When your boss says go home, go home! It’s not irrational — I kept getting sick this winter from coworkers who kept coming to work sick!
Feel better soon!
If I stay home the first day a cold is coming on I can usually get rid of it that day. If I go to work, it will hang around for weeks and also get everyone else sick.
Only if I have to – so, would depend on what needed to be done (i.e. is it a brief that I must file with the court by x day), and whether I could do it from home. Generally I hate it when others spread their germs, so I try to show the same courtesy if possible.
Go home. I’m with your boss. People should stay home when they’re sick. If you can, work from home. Otherwise, just get better & stop spreading your cold around the office making everyone else sick.

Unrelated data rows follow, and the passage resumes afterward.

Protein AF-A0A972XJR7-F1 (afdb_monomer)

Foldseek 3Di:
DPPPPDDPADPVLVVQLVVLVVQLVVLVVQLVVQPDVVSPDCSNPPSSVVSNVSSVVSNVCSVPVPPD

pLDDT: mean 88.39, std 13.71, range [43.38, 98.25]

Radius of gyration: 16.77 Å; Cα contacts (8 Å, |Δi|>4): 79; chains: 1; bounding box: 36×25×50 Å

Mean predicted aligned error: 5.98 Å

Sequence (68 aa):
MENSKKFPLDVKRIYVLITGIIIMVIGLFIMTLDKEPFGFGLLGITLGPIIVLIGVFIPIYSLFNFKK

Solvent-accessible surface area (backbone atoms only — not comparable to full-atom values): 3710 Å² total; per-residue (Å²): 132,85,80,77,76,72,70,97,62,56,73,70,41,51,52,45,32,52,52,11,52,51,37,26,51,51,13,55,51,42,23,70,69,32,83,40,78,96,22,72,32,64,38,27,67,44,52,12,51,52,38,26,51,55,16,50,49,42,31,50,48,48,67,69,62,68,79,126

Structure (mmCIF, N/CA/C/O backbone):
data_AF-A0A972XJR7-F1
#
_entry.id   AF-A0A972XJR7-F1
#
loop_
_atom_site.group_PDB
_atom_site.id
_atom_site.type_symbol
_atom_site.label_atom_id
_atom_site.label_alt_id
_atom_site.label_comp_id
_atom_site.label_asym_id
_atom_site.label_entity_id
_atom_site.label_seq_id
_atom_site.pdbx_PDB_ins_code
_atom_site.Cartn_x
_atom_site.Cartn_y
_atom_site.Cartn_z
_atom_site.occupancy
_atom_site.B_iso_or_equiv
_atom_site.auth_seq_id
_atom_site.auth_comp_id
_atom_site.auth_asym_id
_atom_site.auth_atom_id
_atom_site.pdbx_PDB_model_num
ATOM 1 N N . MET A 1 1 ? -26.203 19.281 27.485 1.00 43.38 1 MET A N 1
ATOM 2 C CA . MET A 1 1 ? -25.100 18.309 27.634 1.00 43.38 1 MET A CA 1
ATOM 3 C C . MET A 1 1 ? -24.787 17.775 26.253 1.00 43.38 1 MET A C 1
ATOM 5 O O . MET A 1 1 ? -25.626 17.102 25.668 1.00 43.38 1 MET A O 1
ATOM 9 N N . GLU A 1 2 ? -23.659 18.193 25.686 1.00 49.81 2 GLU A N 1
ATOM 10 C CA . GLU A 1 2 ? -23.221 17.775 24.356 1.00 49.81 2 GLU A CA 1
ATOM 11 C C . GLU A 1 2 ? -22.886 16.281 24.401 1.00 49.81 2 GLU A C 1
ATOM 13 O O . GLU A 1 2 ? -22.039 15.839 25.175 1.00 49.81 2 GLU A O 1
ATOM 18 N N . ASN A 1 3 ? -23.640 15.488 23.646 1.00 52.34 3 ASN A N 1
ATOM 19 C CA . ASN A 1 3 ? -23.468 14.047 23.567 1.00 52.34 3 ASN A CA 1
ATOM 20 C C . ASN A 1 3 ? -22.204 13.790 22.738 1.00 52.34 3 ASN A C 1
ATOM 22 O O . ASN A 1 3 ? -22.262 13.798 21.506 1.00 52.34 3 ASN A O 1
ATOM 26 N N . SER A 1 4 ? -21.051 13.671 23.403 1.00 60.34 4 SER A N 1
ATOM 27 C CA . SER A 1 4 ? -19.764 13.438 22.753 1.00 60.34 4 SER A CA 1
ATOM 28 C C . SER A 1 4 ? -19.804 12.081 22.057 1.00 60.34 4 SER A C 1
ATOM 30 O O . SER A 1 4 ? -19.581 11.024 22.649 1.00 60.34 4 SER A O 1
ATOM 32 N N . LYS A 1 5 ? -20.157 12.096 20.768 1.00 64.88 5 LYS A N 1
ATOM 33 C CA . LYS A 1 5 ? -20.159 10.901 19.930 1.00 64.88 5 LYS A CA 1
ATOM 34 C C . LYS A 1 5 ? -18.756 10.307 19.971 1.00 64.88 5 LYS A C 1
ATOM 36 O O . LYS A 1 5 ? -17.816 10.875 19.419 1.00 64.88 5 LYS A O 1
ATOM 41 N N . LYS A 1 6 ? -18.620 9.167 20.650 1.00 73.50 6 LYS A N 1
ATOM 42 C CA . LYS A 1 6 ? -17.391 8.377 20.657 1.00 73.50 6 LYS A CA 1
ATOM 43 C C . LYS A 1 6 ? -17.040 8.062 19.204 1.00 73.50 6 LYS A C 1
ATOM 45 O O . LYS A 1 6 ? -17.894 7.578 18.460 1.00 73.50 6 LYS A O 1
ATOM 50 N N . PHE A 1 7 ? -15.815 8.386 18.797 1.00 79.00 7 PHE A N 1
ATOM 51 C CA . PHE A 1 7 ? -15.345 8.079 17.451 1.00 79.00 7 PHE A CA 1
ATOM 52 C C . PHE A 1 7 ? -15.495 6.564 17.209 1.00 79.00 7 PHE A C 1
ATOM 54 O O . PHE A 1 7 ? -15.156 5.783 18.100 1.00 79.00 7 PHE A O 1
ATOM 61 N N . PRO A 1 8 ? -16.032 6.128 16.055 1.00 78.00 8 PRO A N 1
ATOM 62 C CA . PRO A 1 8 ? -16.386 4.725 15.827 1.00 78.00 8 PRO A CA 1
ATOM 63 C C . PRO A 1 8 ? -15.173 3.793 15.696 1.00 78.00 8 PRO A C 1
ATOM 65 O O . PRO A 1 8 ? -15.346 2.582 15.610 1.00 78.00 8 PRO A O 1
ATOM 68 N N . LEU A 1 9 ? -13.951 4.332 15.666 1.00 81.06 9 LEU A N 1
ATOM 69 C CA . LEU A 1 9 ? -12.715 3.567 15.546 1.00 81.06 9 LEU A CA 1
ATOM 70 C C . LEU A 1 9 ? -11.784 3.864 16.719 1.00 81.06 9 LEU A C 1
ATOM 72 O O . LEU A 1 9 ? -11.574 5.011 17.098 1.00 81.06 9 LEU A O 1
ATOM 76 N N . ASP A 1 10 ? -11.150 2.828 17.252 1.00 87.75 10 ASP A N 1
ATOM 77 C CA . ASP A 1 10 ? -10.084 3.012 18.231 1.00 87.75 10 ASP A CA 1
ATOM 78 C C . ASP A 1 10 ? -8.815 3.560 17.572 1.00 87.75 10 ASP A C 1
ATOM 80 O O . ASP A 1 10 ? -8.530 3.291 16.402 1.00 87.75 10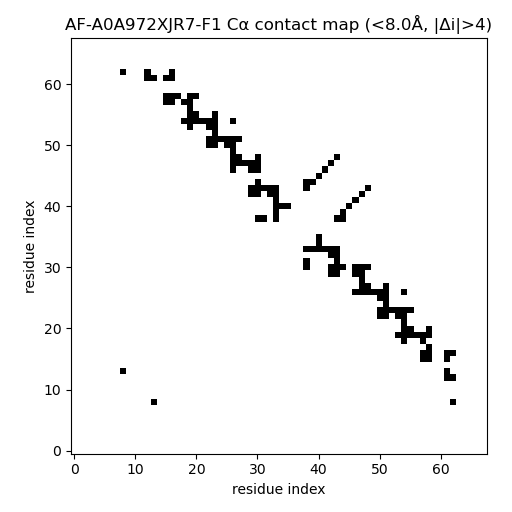 ASP A O 1
ATOM 84 N N . VAL A 1 11 ? -7.972 4.228 18.361 1.00 88.56 11 VAL A N 1
ATOM 85 C CA . VAL A 1 11 ? -6.679 4.774 17.909 1.00 88.56 11 VAL A CA 1
ATOM 86 C C . VAL A 1 11 ? -5.817 3.706 17.218 1.00 88.56 11 VAL A C 1
ATOM 88 O O . VAL A 1 11 ? -5.204 3.958 16.185 1.00 88.56 11 VAL A O 1
ATOM 91 N N . LYS A 1 12 ? -5.836 2.466 17.725 1.00 89.56 12 LYS A N 1
ATOM 92 C CA . LYS A 1 12 ? -5.133 1.330 17.106 1.00 89.56 12 LYS A CA 1
ATOM 93 C C . LYS A 1 12 ? -5.616 1.050 15.677 1.00 89.56 12 LYS A C 1
ATOM 95 O O . LYS A 1 12 ? -4.799 0.787 14.803 1.00 89.56 12 LYS A O 1
ATOM 100 N N . ARG A 1 13 ? -6.925 1.133 15.423 1.00 90.00 13 ARG A N 1
ATOM 101 C CA . ARG A 1 13 ? -7.519 0.904 14.093 1.00 90.00 13 ARG A CA 1
ATOM 102 C C . ARG A 1 13 ? -7.190 2.035 13.128 1.00 90.00 13 ARG A C 1
ATOM 104 O O . ARG A 1 13 ? -6.955 1.774 11.950 1.00 90.00 13 ARG A O 1
ATOM 111 N N . ILE A 1 14 ? -7.113 3.265 13.638 1.00 92.38 14 ILE A N 1
ATOM 112 C CA . ILE A 1 14 ? -6.645 4.428 12.876 1.00 92.38 14 ILE A CA 1
ATOM 113 C C . ILE A 1 14 ? -5.196 4.219 12.422 1.00 92.38 14 ILE A C 1
ATOM 115 O O . ILE A 1 14 ? -4.899 4.430 11.251 1.00 92.38 14 ILE A O 1
ATOM 119 N N . TYR A 1 15 ? -4.308 3.729 13.293 1.00 93.81 15 TYR A N 1
ATOM 120 C CA . TYR A 1 15 ? -2.937 3.413 12.877 1.00 93.81 15 TYR A CA 1
ATOM 121 C C . TYR A 1 15 ? -2.893 2.355 11.769 1.00 93.81 15 TYR A C 1
ATOM 123 O O . TYR A 1 15 ? -2.196 2.554 10.780 1.00 93.81 15 TYR A O 1
ATOM 131 N N . VAL A 1 16 ? -3.687 1.282 11.875 1.00 94.00 16 VAL A N 1
ATOM 132 C CA . VAL A 1 16 ? -3.768 0.252 10.821 1.00 94.00 16 VAL A CA 1
ATOM 133 C C . VAL A 1 16 ? -4.286 0.835 9.499 1.00 94.00 16 VAL A C 1
ATOM 135 O O . VAL A 1 16 ? -3.769 0.493 8.436 1.00 94.00 16 VAL A O 1
ATOM 138 N N . LEU A 1 17 ? -5.261 1.751 9.548 1.00 94.38 17 LEU A N 1
ATOM 139 C CA . LEU A 1 17 ? -5.750 2.461 8.360 1.00 94.38 17 LEU A CA 1
ATOM 140 C C . LEU A 1 17 ? -4.637 3.264 7.684 1.00 94.38 17 LEU A C 1
ATOM 142 O O . LEU A 1 17 ? -4.441 3.147 6.475 1.00 94.38 17 LEU A O 1
ATOM 146 N N . ILE A 1 18 ? -3.885 4.034 8.472 1.00 96.00 18 ILE A N 1
ATOM 147 C CA . ILE A 1 18 ? -2.766 4.844 7.979 1.00 96.00 18 ILE A CA 1
ATOM 148 C C . ILE A 1 18 ? -1.685 3.950 7.362 1.00 96.00 18 ILE A C 1
ATOM 150 O O . ILE A 1 18 ? -1.194 4.257 6.278 1.00 96.00 18 ILE A O 1
ATOM 154 N 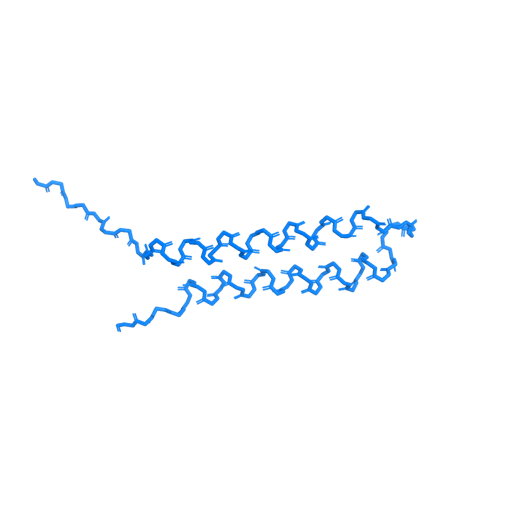N . THR A 1 19 ? -1.350 2.819 7.989 1.00 96.69 19 THR A N 1
ATOM 155 C CA . THR A 1 19 ? -0.393 1.853 7.428 1.00 96.69 19 THR A CA 1
ATOM 156 C C . THR A 1 19 ? -0.837 1.342 6.059 1.00 96.69 19 THR A C 1
ATOM 158 O O . THR A 1 19 ? -0.026 1.295 5.137 1.00 96.69 19 THR A O 1
ATOM 161 N N . GLY A 1 20 ? -2.120 1.015 5.895 1.00 96.69 20 GLY A N 1
ATOM 162 C CA . GLY A 1 20 ? -2.675 0.628 4.598 1.00 96.69 20 GLY A CA 1
ATOM 163 C C . GLY A 1 20 ? -2.500 1.703 3.525 1.00 96.69 20 GLY A C 1
ATOM 164 O O . GLY A 1 20 ? -2.038 1.416 2.422 1.00 96.69 20 GLY A O 1
ATOM 165 N N . ILE A 1 21 ? -2.777 2.961 3.877 1.00 97.12 21 ILE A N 1
ATOM 166 C CA . ILE A 1 21 ? -2.586 4.110 2.981 1.00 97.12 21 ILE A CA 1
ATOM 167 C C . ILE A 1 21 ? -1.117 4.274 2.587 1.00 97.12 21 ILE A C 1
ATOM 169 O O . ILE A 1 21 ? -0.823 4.462 1.408 1.00 97.12 21 ILE A O 1
ATOM 173 N N . ILE A 1 22 ? -0.190 4.143 3.536 1.00 98.25 22 ILE A N 1
ATOM 174 C CA . ILE A 1 22 ? 1.250 4.204 3.254 1.00 98.25 22 ILE A CA 1
ATOM 175 C C . ILE A 1 22 ? 1.653 3.108 2.260 1.00 98.25 22 ILE A C 1
ATOM 177 O O . ILE A 1 22 ? 2.374 3.385 1.305 1.00 98.25 22 ILE A O 1
A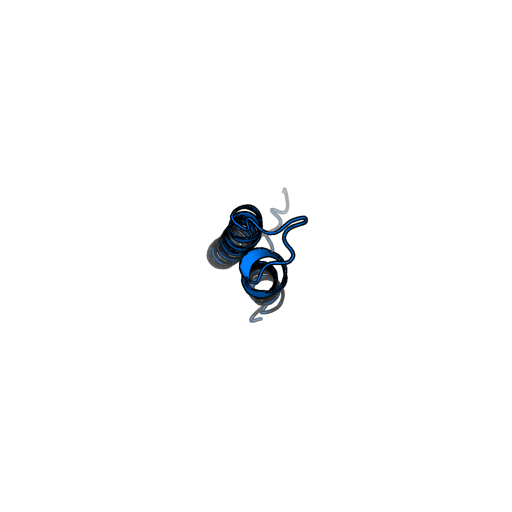TOM 181 N N . ILE A 1 23 ? 1.151 1.883 2.432 1.00 98.00 23 ILE A N 1
ATOM 182 C CA . ILE A 1 23 ? 1.430 0.769 1.513 1.00 98.00 23 ILE A CA 1
ATOM 183 C C . ILE A 1 23 ? 0.871 1.055 0.112 1.00 98.00 23 ILE A C 1
ATOM 185 O O . ILE A 1 23 ? 1.563 0.802 -0.874 1.00 98.00 23 ILE A O 1
ATOM 189 N N . MET A 1 24 ? -0.327 1.641 0.000 1.00 98.12 24 MET A N 1
ATOM 190 C CA . MET A 1 24 ? -0.866 2.072 -1.297 1.00 98.12 24 MET A CA 1
ATOM 191 C C . MET A 1 24 ? 0.035 3.111 -1.970 1.00 98.12 24 MET A C 1
ATOM 193 O O . MET A 1 24 ? 0.345 2.976 -3.151 1.00 98.12 24 MET A O 1
ATOM 197 N N . VAL A 1 25 ? 0.500 4.116 -1.224 1.00 98.25 25 VAL A N 1
ATOM 198 C CA . VAL A 1 25 ? 1.416 5.139 -1.753 1.00 98.25 25 VAL A CA 1
ATOM 199 C C . VAL A 1 25 ? 2.728 4.512 -2.222 1.00 98.25 25 VAL A C 1
ATOM 201 O O . VAL A 1 25 ? 3.214 4.868 -3.290 1.00 98.25 25 VAL A O 1
ATOM 204 N N . ILE A 1 26 ? 3.271 3.541 -1.483 1.00 98.19 26 ILE A N 1
ATOM 205 C CA . ILE A 1 26 ? 4.466 2.793 -1.898 1.00 98.19 26 ILE A CA 1
ATOM 206 C C . ILE A 1 26 ? 4.208 2.037 -3.208 1.00 98.19 26 ILE A C 1
ATOM 208 O O . ILE A 1 26 ? 5.030 2.107 -4.117 1.00 98.19 26 ILE A O 1
ATOM 212 N N . GLY A 1 27 ? 3.067 1.354 -3.339 1.00 96.88 27 GLY A N 1
ATOM 213 C CA . GLY A 1 27 ? 2.704 0.644 -4.568 1.00 96.88 27 GLY A CA 1
ATOM 214 C C . 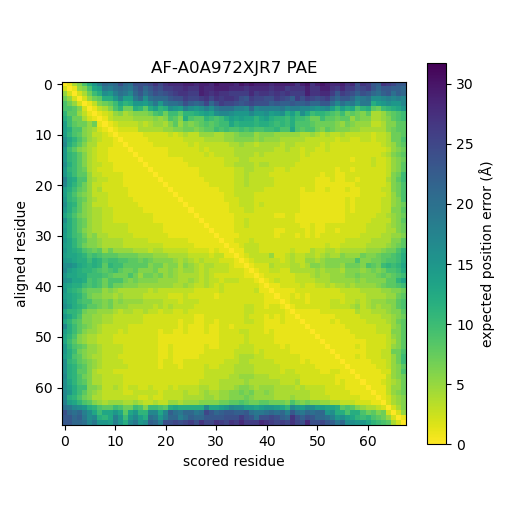GLY A 1 27 ? 2.576 1.577 -5.775 1.00 96.88 27 GLY A C 1
ATOM 215 O O . GLY A 1 27 ? 3.118 1.278 -6.837 1.00 96.88 27 GLY A O 1
ATOM 216 N N . LEU A 1 28 ? 1.940 2.739 -5.595 1.00 96.69 28 LEU A N 1
ATOM 217 C CA . LEU A 1 28 ? 1.846 3.777 -6.628 1.00 96.69 28 LEU A CA 1
ATOM 218 C C . LEU A 1 28 ? 3.221 4.359 -6.976 1.00 96.69 28 LEU A C 1
ATOM 220 O O . LEU A 1 28 ? 3.529 4.547 -8.148 1.00 96.69 28 LEU A O 1
ATOM 224 N N . PHE A 1 29 ? 4.072 4.599 -5.978 1.00 97.62 29 PHE A N 1
ATOM 225 C CA . PHE A 1 29 ? 5.430 5.091 -6.194 1.00 97.62 29 PHE A CA 1
ATOM 226 C C . PHE A 1 29 ? 6.277 4.086 -6.982 1.00 97.62 29 PHE A C 1
ATOM 228 O O . PHE A 1 29 ? 6.979 4.484 -7.908 1.00 97.62 29 PHE A O 1
ATOM 235 N N . ILE A 1 30 ? 6.160 2.786 -6.696 1.00 96.62 30 ILE A N 1
ATOM 236 C CA . ILE A 1 30 ? 6.854 1.728 -7.446 1.00 96.62 30 ILE A CA 1
ATOM 237 C C . ILE A 1 30 ? 6.466 1.746 -8.930 1.00 96.62 30 ILE A C 1
ATOM 239 O O . ILE A 1 30 ? 7.347 1.586 -9.770 1.00 96.62 30 ILE A O 1
ATOM 243 N N . MET A 1 31 ? 5.199 2.013 -9.271 1.00 95.62 31 MET A N 1
ATOM 244 C CA . MET A 1 31 ? 4.787 2.148 -10.677 1.00 95.62 31 MET A CA 1
ATOM 245 C C . MET A 1 31 ? 5.521 3.293 -11.385 1.00 95.62 31 MET A C 1
ATOM 247 O O . MET A 1 31 ? 5.860 3.169 -12.556 1.00 95.62 31 MET A O 1
ATOM 251 N N . THR A 1 32 ? 5.807 4.394 -10.677 1.00 94.56 32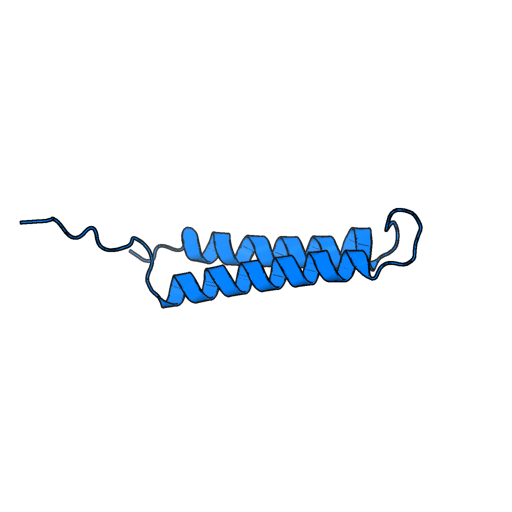 THR A N 1
ATOM 252 C CA . THR A 1 32 ? 6.536 5.543 -11.252 1.00 94.56 32 THR A CA 1
ATOM 253 C C . THR A 1 32 ? 8.012 5.260 -11.522 1.00 94.56 32 THR A C 1
ATOM 255 O O . THR A 1 32 ? 8.651 6.007 -12.258 1.00 94.56 32 THR A O 1
ATOM 258 N N . LEU A 1 33 ? 8.561 4.190 -10.936 1.00 95.44 33 LEU A N 1
ATOM 259 C CA . LEU A 1 33 ? 9.936 3.756 -11.177 1.00 95.44 33 LEU A CA 1
ATOM 260 C C . LEU A 1 33 ? 10.061 2.884 -12.433 1.00 95.44 33 LEU A C 1
ATOM 262 O O . LEU A 1 33 ? 11.185 2.572 -12.837 1.00 95.44 33 LEU A O 1
ATOM 266 N N . ASP A 1 34 ? 8.939 2.477 -13.035 1.00 94.25 34 ASP A N 1
ATOM 267 C CA . ASP A 1 34 ? 8.953 1.725 -14.282 1.00 94.25 34 ASP A CA 1
ATOM 268 C C . ASP A 1 34 ? 9.450 2.605 -15.438 1.00 94.25 34 ASP A C 1
ATOM 270 O O . ASP A 1 34 ? 9.047 3.758 -15.593 1.00 94.25 34 ASP A O 1
ATOM 274 N N . LYS A 1 35 ? 10.368 2.054 -16.232 1.00 93.75 35 LYS A N 1
ATOM 275 C CA . LYS A 1 35 ? 11.018 2.748 -17.352 1.00 93.75 35 LYS A CA 1
ATOM 276 C C . LYS A 1 35 ? 10.423 2.365 -18.701 1.00 93.75 35 LYS A C 1
ATOM 278 O O . LYS A 1 35 ? 10.758 3.000 -19.700 1.00 93.75 35 LYS A O 1
ATOM 283 N N . GLU A 1 36 ? 9.574 1.342 -18.737 1.00 93.56 36 GLU A N 1
ATOM 284 C CA . GLU A 1 36 ? 8.878 0.949 -19.953 1.00 93.56 36 GLU A CA 1
ATOM 285 C C . GLU A 1 36 ? 7.871 2.033 -20.369 1.00 93.56 36 GLU A C 1
ATOM 287 O O . GLU A 1 36 ? 7.268 2.699 -19.515 1.00 93.56 36 GLU A O 1
ATOM 292 N N . PRO A 1 37 ? 7.648 2.225 -21.680 1.00 90.94 37 PRO A N 1
ATOM 293 C CA . PRO A 1 37 ? 6.668 3.186 -22.161 1.00 90.94 37 PRO A CA 1
ATOM 294 C C . PRO A 1 37 ? 5.290 2.864 -21.575 1.00 90.94 37 PRO A C 1
ATOM 296 O O . PRO A 1 37 ? 4.868 1.708 -21.536 1.00 90.94 37 PRO A O 1
ATOM 299 N N . PHE A 1 38 ? 4.599 3.900 -21.097 1.00 87.00 38 PHE A N 1
ATOM 300 C CA . PHE A 1 38 ? 3.302 3.793 -20.414 1.00 87.00 38 PHE A CA 1
ATOM 301 C C . PHE A 1 38 ? 3.305 2.938 -19.131 1.00 87.00 38 PHE A C 1
ATOM 303 O O . PHE A 1 38 ? 2.233 2.648 -18.603 1.00 87.00 38 PHE A O 1
ATOM 310 N N . GLY A 1 39 ? 4.475 2.550 -18.607 1.00 86.75 39 GLY A N 1
ATOM 311 C CA . GLY A 1 39 ? 4.579 1.699 -17.422 1.00 86.75 39 GLY A CA 1
ATOM 312 C C . GLY A 1 39 ? 4.136 0.255 -17.669 1.00 86.75 39 GLY A C 1
ATOM 313 O O . GLY A 1 39 ? 3.665 -0.401 -16.745 1.00 86.75 39 GLY A O 1
ATOM 314 N N . PHE A 1 40 ? 4.263 -0.249 -18.905 1.00 94.19 40 PHE A N 1
ATOM 315 C CA . PHE A 1 40 ? 3.908 -1.635 -19.246 1.00 94.19 40 PHE A CA 1
ATOM 316 C C . PHE A 1 40 ? 4.880 -2.698 -18.717 1.00 94.19 40 PHE A C 1
ATOM 318 O O . PHE A 1 40 ? 4.663 -3.894 -18.920 1.00 94.19 40 PHE A O 1
ATOM 325 N N . GLY A 1 41 ? 5.935 -2.282 -18.025 1.00 92.50 41 GLY A N 1
ATOM 326 C CA . GLY A 1 41 ? 6.848 -3.187 -17.359 1.00 92.50 41 GLY A CA 1
ATOM 327 C C . GLY A 1 41 ? 6.219 -3.867 -16.143 1.00 92.50 41 GLY A C 1
ATOM 328 O O . GLY A 1 41 ? 5.089 -3.613 -15.714 1.00 92.50 41 GLY A O 1
ATOM 329 N N . LEU A 1 42 ? 6.989 -4.786 -15.563 1.00 94.94 42 LEU A N 1
ATOM 330 C CA . LEU A 1 42 ? 6.546 -5.606 -14.436 1.00 94.94 42 LEU A CA 1
ATOM 331 C C . LEU A 1 42 ? 6.224 -4.742 -13.200 1.00 94.94 42 LEU A C 1
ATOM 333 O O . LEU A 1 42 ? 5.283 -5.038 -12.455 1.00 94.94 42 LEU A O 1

Agreed. Go home. He may be shaking hands with people, but that is quick and remedied by hand-washing. It’s harder for him to escape your cloud of germs if he works near you. Don’t be offended. I recently attended a networking event and someone there clearly decided to skip sick feelings and I got sick as a result. I was incredibly angry because I wanted to visit my friend’s new baby that weekend (preemie), and couldn’t with even a hint of icky feeling. Maybe your boss has prioritized being healthy so he can spend time with grandkids. Or just doesn’t want you to make everyone else sick. You can bet I was wishing that sick person hadn’t attended that networking event!
If I have a cold, I come in and just keep my office door shut.
Late to add, you may not know it but your boss or coworkers could have autoimmune diseases or other reasons that they could be immuno-compromised. Maybe your boss is protecting himself or others from a preventable risk.
I have gone to work with a minor cold before, which turned out to be more like a major cold, and when it got pretty bad, my boss just told me to go home, so I did. I just spent the whole day drinking lots of water and napping – which I think helped me get better faster if I was trying to work while I was sick.
Hope you get better soon~!
Any advice on how to respond to an email out of the blue from another company offering you a job? I wasn’t looking for a job, met the guy once at a professional event and honestly, I am not interested in the job. Do you just ignore the email? Or respond with a brief “thanks, but no thanks?”
I’d do the “thank you for thinking of me, but I am not looking for a change right now” type email.
Ok. Thanks!
Absolutely. One day you may want that job or another job with that company. Or may just want to keep in touch with that person. Don’t burn a bridge!